Firstly, the story about the ski jumping is about commentators' misunderstanding of regression to the mean (all but the first half sentence of this is on p179 of my copy). An actual explanation of regression to the mean is immediately before the ski jumping story and is in terms of golf:

  • the golfer who did well on day 1 is likely to be successful on day 2, but less than on the first, because the unusual luck he probably enjoyed on day 1 is unlikely to hold.
  • The golfer who did poorly on day 1 will probably be below average on day 2, but will improve, because his probable streak of bad luck is not likely to continue.

then shortly after he says:

My students were always surprised to hear that the best predicted performance on day 2 is more moderate, closer to the average than the evidence on which it is based (the score on day 1).

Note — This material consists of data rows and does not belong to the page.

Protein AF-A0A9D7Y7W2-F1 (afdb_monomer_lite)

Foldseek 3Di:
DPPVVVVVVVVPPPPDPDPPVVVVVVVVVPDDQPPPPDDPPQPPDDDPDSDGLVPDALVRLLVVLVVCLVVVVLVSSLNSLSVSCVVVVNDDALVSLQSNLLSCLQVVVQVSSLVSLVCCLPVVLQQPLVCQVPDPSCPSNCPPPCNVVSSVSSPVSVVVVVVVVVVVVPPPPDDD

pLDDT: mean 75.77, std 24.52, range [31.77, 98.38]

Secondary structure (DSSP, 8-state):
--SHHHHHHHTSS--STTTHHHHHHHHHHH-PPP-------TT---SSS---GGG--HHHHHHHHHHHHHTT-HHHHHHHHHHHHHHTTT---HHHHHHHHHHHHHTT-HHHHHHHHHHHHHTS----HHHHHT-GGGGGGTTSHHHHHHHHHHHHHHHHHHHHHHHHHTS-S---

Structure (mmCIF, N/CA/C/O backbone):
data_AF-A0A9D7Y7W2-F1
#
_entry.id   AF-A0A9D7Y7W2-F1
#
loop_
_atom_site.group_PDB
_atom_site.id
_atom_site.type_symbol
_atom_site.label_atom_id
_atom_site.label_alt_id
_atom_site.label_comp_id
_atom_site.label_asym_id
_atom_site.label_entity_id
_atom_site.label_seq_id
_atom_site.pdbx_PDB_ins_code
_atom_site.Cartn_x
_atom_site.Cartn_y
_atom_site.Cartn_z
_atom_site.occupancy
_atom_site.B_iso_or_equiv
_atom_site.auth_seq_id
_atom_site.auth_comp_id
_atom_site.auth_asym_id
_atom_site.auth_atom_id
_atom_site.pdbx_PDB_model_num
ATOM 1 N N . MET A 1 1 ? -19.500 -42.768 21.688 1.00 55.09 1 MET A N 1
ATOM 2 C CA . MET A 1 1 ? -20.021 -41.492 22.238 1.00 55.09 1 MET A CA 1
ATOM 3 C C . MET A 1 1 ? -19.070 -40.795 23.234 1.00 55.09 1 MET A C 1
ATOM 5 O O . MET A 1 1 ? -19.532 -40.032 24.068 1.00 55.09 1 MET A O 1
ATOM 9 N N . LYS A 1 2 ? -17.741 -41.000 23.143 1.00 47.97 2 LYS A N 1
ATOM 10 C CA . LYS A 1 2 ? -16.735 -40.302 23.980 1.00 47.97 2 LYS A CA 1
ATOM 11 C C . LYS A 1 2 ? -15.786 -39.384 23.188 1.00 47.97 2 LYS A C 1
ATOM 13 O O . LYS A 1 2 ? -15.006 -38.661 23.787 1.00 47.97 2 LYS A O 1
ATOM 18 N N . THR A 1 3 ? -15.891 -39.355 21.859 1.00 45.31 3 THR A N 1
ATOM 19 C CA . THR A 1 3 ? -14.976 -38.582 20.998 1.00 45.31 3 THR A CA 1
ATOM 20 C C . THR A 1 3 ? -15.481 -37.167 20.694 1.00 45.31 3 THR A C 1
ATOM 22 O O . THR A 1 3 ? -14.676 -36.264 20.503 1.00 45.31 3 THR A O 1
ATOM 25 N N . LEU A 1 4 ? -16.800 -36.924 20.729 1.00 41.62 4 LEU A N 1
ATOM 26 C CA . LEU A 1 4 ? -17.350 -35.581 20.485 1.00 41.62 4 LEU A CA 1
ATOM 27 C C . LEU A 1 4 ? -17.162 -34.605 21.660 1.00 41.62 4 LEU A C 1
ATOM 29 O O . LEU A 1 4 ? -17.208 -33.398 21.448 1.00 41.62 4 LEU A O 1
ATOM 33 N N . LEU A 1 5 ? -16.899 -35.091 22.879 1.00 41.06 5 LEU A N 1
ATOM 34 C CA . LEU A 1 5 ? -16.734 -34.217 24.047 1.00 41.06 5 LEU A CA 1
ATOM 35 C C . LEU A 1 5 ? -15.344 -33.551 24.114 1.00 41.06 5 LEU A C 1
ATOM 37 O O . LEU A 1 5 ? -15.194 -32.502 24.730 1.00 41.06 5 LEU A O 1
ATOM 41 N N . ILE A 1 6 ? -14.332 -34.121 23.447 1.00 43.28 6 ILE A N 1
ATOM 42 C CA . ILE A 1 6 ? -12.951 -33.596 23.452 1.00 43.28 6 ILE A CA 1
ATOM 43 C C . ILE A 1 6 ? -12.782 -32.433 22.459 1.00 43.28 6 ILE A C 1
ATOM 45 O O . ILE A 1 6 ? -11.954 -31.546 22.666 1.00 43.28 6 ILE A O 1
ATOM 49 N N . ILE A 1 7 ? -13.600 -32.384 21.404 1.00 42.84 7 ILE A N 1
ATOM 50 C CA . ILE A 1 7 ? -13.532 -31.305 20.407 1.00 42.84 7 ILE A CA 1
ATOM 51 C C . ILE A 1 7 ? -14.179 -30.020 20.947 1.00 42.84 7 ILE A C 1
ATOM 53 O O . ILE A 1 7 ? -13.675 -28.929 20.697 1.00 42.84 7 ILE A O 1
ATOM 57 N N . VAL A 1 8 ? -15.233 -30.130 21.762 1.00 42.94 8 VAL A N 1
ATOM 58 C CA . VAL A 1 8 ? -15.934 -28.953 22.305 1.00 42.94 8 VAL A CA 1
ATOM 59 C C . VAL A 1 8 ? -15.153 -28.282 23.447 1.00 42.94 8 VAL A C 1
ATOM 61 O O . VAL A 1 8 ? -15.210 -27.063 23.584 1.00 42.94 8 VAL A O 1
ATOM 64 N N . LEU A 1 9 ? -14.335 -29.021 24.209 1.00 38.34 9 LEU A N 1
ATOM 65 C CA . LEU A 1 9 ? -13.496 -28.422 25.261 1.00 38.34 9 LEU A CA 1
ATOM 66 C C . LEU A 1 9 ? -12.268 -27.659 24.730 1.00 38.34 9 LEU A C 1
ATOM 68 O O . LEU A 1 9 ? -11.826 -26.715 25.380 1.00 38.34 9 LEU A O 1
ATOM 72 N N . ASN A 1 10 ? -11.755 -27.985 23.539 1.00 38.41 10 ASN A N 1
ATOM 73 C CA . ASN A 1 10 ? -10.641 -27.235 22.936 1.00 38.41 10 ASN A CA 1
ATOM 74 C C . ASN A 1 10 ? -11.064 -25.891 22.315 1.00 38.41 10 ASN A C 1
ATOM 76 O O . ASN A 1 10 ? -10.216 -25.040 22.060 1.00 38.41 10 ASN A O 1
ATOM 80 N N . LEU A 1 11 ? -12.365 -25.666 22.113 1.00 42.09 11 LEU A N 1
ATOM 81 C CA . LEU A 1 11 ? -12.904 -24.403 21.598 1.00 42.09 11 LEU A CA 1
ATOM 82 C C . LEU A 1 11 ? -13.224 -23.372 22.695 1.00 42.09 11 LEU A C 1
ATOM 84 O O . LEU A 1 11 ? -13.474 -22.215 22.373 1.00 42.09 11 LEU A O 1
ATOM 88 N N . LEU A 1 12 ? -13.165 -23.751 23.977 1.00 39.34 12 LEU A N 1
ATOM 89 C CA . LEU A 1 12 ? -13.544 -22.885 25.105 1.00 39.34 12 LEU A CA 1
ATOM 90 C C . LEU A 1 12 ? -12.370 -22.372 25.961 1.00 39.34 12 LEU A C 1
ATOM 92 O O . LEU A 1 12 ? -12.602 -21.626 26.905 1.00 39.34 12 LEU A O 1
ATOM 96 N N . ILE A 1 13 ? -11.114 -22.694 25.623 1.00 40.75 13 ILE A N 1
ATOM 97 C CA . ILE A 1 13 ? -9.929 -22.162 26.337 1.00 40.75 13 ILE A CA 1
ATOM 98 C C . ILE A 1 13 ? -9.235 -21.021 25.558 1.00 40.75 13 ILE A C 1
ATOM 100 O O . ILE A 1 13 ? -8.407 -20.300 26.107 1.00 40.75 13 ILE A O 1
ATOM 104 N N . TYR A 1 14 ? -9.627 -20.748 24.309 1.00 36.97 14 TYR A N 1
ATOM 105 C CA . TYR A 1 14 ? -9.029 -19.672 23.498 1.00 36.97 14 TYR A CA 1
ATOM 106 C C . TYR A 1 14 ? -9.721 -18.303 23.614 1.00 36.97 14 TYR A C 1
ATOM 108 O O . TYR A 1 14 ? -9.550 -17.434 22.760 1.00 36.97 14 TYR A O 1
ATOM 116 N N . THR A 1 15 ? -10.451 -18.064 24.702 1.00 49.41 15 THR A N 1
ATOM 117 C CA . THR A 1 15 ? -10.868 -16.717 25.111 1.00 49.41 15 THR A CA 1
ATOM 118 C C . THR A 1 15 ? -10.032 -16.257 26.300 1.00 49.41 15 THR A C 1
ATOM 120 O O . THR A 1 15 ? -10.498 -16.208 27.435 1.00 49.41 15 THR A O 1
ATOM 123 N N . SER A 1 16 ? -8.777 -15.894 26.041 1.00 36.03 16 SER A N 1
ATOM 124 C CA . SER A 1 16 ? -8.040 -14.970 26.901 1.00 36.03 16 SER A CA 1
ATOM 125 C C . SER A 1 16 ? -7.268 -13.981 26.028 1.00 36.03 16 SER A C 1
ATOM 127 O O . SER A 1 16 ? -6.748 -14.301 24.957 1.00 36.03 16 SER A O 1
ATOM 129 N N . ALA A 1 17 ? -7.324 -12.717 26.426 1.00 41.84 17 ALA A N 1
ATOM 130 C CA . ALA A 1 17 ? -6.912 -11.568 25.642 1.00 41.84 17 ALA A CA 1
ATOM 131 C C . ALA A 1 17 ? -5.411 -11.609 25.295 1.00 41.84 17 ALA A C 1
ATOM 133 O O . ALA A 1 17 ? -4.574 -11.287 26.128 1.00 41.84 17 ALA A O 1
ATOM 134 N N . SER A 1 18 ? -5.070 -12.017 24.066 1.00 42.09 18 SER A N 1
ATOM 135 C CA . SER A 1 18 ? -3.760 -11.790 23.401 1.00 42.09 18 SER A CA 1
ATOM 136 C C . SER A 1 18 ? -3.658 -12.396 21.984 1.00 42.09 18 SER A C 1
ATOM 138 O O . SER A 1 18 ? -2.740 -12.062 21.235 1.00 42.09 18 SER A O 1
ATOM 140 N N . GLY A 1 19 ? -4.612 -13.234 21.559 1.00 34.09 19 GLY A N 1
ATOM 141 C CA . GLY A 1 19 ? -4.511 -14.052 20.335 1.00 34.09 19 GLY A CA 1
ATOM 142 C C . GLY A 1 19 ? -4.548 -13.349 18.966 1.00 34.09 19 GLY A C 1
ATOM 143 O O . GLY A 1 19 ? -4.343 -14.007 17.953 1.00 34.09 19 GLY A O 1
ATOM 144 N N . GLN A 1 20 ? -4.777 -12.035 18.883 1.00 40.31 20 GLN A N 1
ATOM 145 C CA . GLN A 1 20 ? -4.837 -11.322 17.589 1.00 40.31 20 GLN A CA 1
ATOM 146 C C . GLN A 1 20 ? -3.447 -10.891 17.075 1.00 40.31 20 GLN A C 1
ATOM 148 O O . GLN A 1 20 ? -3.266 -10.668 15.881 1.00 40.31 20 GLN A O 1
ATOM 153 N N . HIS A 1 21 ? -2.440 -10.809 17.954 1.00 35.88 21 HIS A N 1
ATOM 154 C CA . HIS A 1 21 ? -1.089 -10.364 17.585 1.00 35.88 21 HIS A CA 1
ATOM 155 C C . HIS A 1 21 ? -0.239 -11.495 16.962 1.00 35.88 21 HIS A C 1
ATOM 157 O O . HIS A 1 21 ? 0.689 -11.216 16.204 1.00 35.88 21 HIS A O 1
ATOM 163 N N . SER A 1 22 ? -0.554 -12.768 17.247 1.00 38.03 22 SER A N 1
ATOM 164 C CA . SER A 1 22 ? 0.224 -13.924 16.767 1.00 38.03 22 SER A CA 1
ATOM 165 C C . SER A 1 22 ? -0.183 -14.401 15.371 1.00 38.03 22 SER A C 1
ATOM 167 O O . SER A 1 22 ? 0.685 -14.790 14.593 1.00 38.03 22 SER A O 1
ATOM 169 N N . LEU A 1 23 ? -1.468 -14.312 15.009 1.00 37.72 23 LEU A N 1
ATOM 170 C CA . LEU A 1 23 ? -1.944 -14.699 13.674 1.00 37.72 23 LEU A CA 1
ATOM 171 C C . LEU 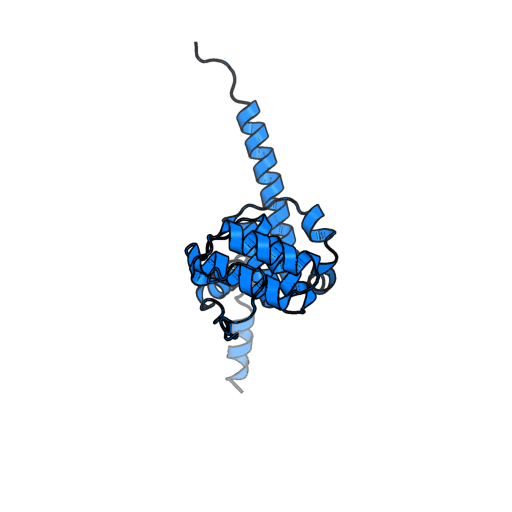A 1 23 ? -1.336 -13.814 12.585 1.00 37.72 23 LEU A C 1
ATOM 173 O O . LEU A 1 23 ? -0.927 -14.302 11.535 1.00 37.72 23 LEU A O 1
ATOM 177 N N . TYR A 1 24 ? -1.211 -12.520 12.871 1.00 35.06 24 TYR A N 1
ATOM 178 C CA . TYR A 1 24 ? -0.641 -11.566 11.936 1.00 35.06 24 TYR A CA 1
ATOM 179 C C . TYR A 1 24 ? 0.882 -11.726 11.790 1.00 35.06 24 TYR A C 1
ATOM 181 O O . TYR A 1 24 ? 1.394 -11.729 10.676 1.00 35.06 24 TYR A O 1
ATOM 189 N N . ARG A 1 25 ? 1.616 -11.955 12.889 1.00 35.19 25 ARG A N 1
ATOM 190 C CA . ARG A 1 25 ? 3.071 -12.180 12.833 1.00 35.19 25 ARG A CA 1
ATOM 191 C C . ARG A 1 25 ? 3.421 -13.471 12.070 1.00 35.19 25 ARG A C 1
ATOM 193 O O . ARG A 1 25 ? 4.278 -13.443 11.195 1.00 35.19 25 ARG A O 1
ATOM 200 N N . ASN A 1 26 ? 2.661 -14.548 12.296 1.00 35.22 26 ASN A N 1
ATOM 201 C CA . ASN A 1 26 ? 2.799 -15.804 11.546 1.00 35.22 26 ASN A CA 1
ATOM 202 C C . ASN A 1 26 ? 2.427 -15.664 10.059 1.00 35.22 26 ASN A C 1
ATOM 204 O O . ASN A 1 26 ? 3.011 -16.345 9.215 1.00 35.22 26 ASN A O 1
ATOM 208 N N . TYR A 1 27 ? 1.484 -14.777 9.718 1.00 37.22 27 TYR A N 1
ATOM 209 C CA . TYR A 1 27 ? 1.165 -14.464 8.325 1.00 37.22 27 TYR A CA 1
ATOM 210 C C . TYR A 1 27 ? 2.351 -13.794 7.624 1.00 37.22 27 TYR A C 1
ATOM 212 O O . TYR A 1 27 ? 2.712 -14.226 6.542 1.00 37.22 27 TYR A O 1
ATOM 220 N N . ILE A 1 28 ? 3.020 -12.815 8.246 1.00 37.81 28 ILE A N 1
ATOM 221 C CA . ILE A 1 28 ? 4.173 -12.115 7.644 1.00 37.81 28 ILE A CA 1
ATOM 222 C C . ILE A 1 28 ? 5.394 -13.032 7.466 1.00 37.81 28 ILE A C 1
ATOM 224 O O . ILE A 1 28 ? 6.084 -12.925 6.451 1.00 37.81 28 ILE A O 1
ATOM 228 N N . ASP A 1 29 ? 5.622 -13.964 8.394 1.00 36.09 29 ASP A N 1
ATOM 229 C CA . ASP A 1 29 ? 6.775 -14.876 8.362 1.00 36.09 29 ASP A CA 1
ATOM 230 C C . ASP A 1 29 ? 6.619 -16.038 7.355 1.00 36.09 29 ASP A C 1
ATOM 232 O O . ASP A 1 29 ? 7.606 -16.665 6.967 1.00 36.09 29 ASP A O 1
ATOM 236 N N . THR A 1 30 ? 5.400 -16.320 6.876 1.00 31.77 30 THR A N 1
ATOM 237 C CA . THR A 1 30 ? 5.120 -17.419 5.926 1.00 31.77 30 THR A CA 1
ATOM 238 C C . THR A 1 30 ? 5.044 -16.984 4.459 1.00 31.77 30 THR A C 1
ATOM 240 O O . THR A 1 30 ? 5.050 -17.834 3.562 1.00 31.77 30 THR A O 1
ATOM 243 N N . ILE A 1 31 ? 5.041 -15.677 4.173 1.00 37.09 31 ILE A N 1
ATOM 244 C CA . ILE A 1 31 ? 4.962 -15.166 2.798 1.00 37.09 31 ILE A CA 1
ATOM 245 C C . ILE A 1 31 ? 6.356 -15.154 2.170 1.00 37.09 31 ILE A C 1
ATOM 247 O O . ILE A 1 31 ? 7.153 -14.232 2.361 1.00 37.09 31 ILE A O 1
ATOM 251 N N . LYS A 1 32 ? 6.645 -16.169 1.349 1.00 33.34 32 LYS A N 1
ATOM 252 C CA . LYS A 1 32 ? 7.726 -16.072 0.358 1.00 33.34 32 LYS A CA 1
ATOM 253 C C . LYS A 1 32 ? 7.461 -14.817 -0.495 1.00 33.34 32 LYS A C 1
ATOM 255 O O . LYS A 1 32 ? 6.306 -14.610 -0.879 1.00 33.34 32 LYS A O 1
ATOM 260 N N . PRO A 1 33 ? 8.467 -13.961 -0.774 1.00 39.28 33 PRO A N 1
ATOM 261 C CA . PRO A 1 33 ? 8.273 -12.772 -1.603 1.00 39.28 33 PRO A CA 1
ATOM 262 C C . PRO A 1 33 ? 7.547 -13.169 -2.888 1.00 39.28 33 PRO A C 1
ATOM 264 O O . PRO A 1 33 ? 7.907 -14.184 -3.484 1.00 39.28 33 PRO A O 1
ATOM 267 N N . TYR A 1 34 ? 6.504 -12.411 -3.257 1.00 36.19 34 TYR A N 1
ATOM 268 C CA . TYR A 1 34 ? 5.660 -12.727 -4.410 1.00 36.19 34 TYR A CA 1
ATOM 269 C C . TYR A 1 34 ? 6.561 -13.057 -5.606 1.00 36.19 34 TYR A C 1
ATOM 271 O O . TYR A 1 34 ? 7.338 -12.187 -6.021 1.00 36.19 34 TYR A O 1
ATOM 279 N N . PRO A 1 35 ? 6.527 -14.298 -6.130 1.00 37.06 35 PRO A N 1
ATOM 280 C CA . PRO A 1 35 ? 7.289 -14.623 -7.312 1.00 37.06 35 PRO A CA 1
ATOM 281 C C . PRO A 1 35 ? 6.696 -13.782 -8.432 1.00 37.06 35 PRO A C 1
ATOM 283 O O . PRO A 1 35 ? 5.529 -13.921 -8.790 1.00 37.06 35 PRO A O 1
ATOM 286 N N . TYR A 1 36 ? 7.502 -12.854 -8.925 1.00 38.22 36 TYR A N 1
ATOM 287 C CA . TYR A 1 36 ? 7.240 -12.103 -10.135 1.00 38.22 36 TYR A CA 1
ATOM 288 C C . TYR A 1 36 ? 6.782 -13.081 -11.237 1.00 38.22 36 TYR A C 1
ATOM 290 O O . TYR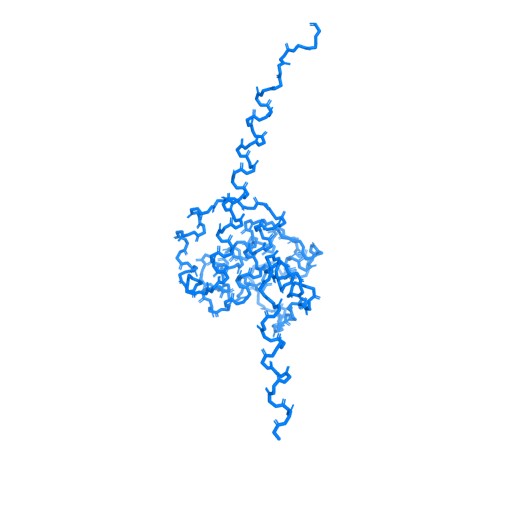 A 1 36 ? 7.572 -13.889 -11.714 1.00 38.22 36 TYR A O 1
ATOM 298 N N . LYS A 1 37 ? 5.480 -13.075 -11.569 1.00 37.09 37 LYS A N 1
ATOM 299 C CA . LYS A 1 37 ? 4.867 -13.974 -12.571 1.00 37.09 37 LYS A CA 1
ATOM 300 C C . LYS A 1 37 ? 4.910 -13.412 -13.996 1.00 37.09 37 LYS A C 1
ATOM 302 O O . LYS A 1 37 ? 4.417 -14.057 -14.914 1.00 37.09 37 LYS A O 1
ATOM 307 N N . GLY A 1 38 ? 5.464 -12.218 -14.190 1.00 36.25 38 GLY A N 1
ATOM 308 C CA . GLY A 1 38 ? 5.721 -11.699 -15.527 1.00 36.25 38 GLY A CA 1
ATOM 309 C C . GLY A 1 38 ? 7.016 -12.290 -16.064 1.00 36.25 38 GLY A C 1
ATOM 310 O O . GLY A 1 38 ? 7.987 -12.423 -15.334 1.00 36.25 38 GLY A O 1
ATOM 311 N N . THR A 1 39 ? 7.090 -12.611 -17.344 1.00 32.25 39 THR A N 1
ATOM 312 C CA . THR A 1 39 ? 8.344 -12.385 -18.050 1.00 32.25 39 THR A CA 1
ATOM 313 C C . THR A 1 39 ? 8.334 -10.897 -18.388 1.00 32.25 39 THR A C 1
ATOM 315 O O . THR A 1 39 ? 7.478 -10.436 -19.143 1.00 32.25 39 THR A O 1
ATOM 318 N N . ILE A 1 40 ? 9.239 -10.094 -17.816 1.00 43.09 40 ILE A N 1
ATOM 319 C CA . ILE A 1 40 ? 9.596 -8.836 -18.483 1.00 43.09 40 ILE A CA 1
ATOM 320 C C . ILE A 1 40 ? 10.340 -9.311 -19.717 1.00 43.09 40 ILE A C 1
ATOM 322 O O . ILE A 1 40 ? 11.548 -9.528 -19.681 1.00 43.09 40 ILE A O 1
ATOM 326 N N . ASN A 1 41 ? 9.601 -9.545 -20.800 1.00 41.53 41 ASN A N 1
ATOM 327 C CA . ASN A 1 41 ? 10.199 -9.546 -22.117 1.00 41.53 41 ASN A CA 1
ATOM 328 C C . ASN A 1 41 ? 10.924 -8.201 -22.165 1.00 41.53 41 ASN A C 1
ATOM 330 O O . ASN A 1 41 ? 10.298 -7.159 -21.948 1.00 41.53 41 ASN A O 1
ATOM 334 N N . ALA A 1 42 ? 12.243 -8.218 -22.330 1.00 43.81 42 ALA A N 1
ATOM 335 C CA . ALA A 1 42 ? 13.111 -7.044 -22.258 1.00 43.81 42 ALA A CA 1
ATOM 336 C C . ALA A 1 42 ? 12.845 -6.013 -23.385 1.00 43.81 42 ALA A C 1
ATOM 338 O O . ALA A 1 42 ? 13.709 -5.210 -23.720 1.00 43.81 42 ALA A O 1
ATOM 339 N N . GLU A 1 43 ? 11.650 -6.041 -23.976 1.00 40.75 43 GLU A N 1
ATOM 340 C CA . GLU A 1 43 ? 11.264 -5.420 -25.235 1.00 40.75 43 GLU A CA 1
ATOM 341 C C . GLU A 1 43 ? 10.112 -4.417 -25.100 1.00 40.75 43 GLU A C 1
ATOM 343 O O . GLU A 1 43 ? 9.754 -3.778 -26.088 1.00 40.75 43 GLU A O 1
ATOM 348 N N . ASN A 1 44 ? 9.570 -4.193 -23.896 1.00 47.62 44 ASN A N 1
ATOM 349 C CA . ASN A 1 44 ? 8.622 -3.098 -23.659 1.00 47.62 44 ASN A CA 1
ATOM 350 C C . ASN A 1 44 ? 9.381 -1.759 -23.587 1.00 47.62 44 ASN A C 1
ATOM 352 O O . ASN A 1 44 ? 9.578 -1.173 -22.521 1.00 47.62 44 ASN A O 1
ATOM 356 N N . ASN A 1 45 ? 9.857 -1.344 -24.764 1.00 50.31 45 ASN A N 1
ATOM 357 C CA . ASN A 1 45 ? 10.641 -0.154 -25.064 1.00 50.31 45 ASN A CA 1
ATOM 358 C C . ASN A 1 45 ? 9.794 1.106 -24.865 1.00 50.31 45 ASN A C 1
ATOM 360 O O . ASN A 1 45 ? 8.969 1.460 -25.706 1.00 50.31 45 ASN A O 1
ATOM 364 N N . VAL A 1 46 ? 10.033 1.796 -23.753 1.00 45.59 46 VAL A N 1
ATOM 365 C CA . VAL A 1 46 ? 9.508 3.136 -23.480 1.00 45.59 46 VAL A CA 1
ATOM 366 C C . VAL A 1 46 ? 10.719 4.041 -23.277 1.00 45.59 46 VAL A C 1
ATOM 368 O O . VAL A 1 46 ? 11.178 4.188 -22.152 1.00 45.59 46 VAL A O 1
ATOM 371 N N . ASP A 1 47 ? 11.332 4.454 -24.389 1.00 47.06 47 ASP A N 1
ATOM 372 C CA . ASP A 1 47 ? 12.218 5.619 -24.586 1.00 47.06 47 ASP A CA 1
ATOM 373 C C . ASP A 1 47 ? 13.138 5.367 -25.795 1.00 47.06 47 ASP A C 1
ATOM 375 O O . ASP A 1 47 ? 13.622 4.258 -26.020 1.00 47.06 47 ASP A O 1
ATOM 379 N N . SER A 1 48 ? 13.398 6.413 -26.583 1.00 42.25 48 SER A N 1
ATOM 380 C CA . SER A 1 48 ? 14.223 6.417 -27.806 1.00 42.25 48 SER A CA 1
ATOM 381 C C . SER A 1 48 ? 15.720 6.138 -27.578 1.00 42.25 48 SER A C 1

This is why the pattern is called regression to the mean.

By contrast you say:

after a very good first jump ... the regression to the mean principles gives us reason to believe the second is going to be worse...

correct so far

... (below average)

No!

The point is that you expect it to be below the unusually good jump (worse than the jump you just did), not below the skiers own average.

But this seems to contradict the principle whereby consecutive samples (with replacement) are independent,

Kahneman does not assume independence. If you read the golf discussion carefully, he assumes consecutive scores are positively related (you'll score better than average on the second day, too, just closer to the mean than the good score you just had).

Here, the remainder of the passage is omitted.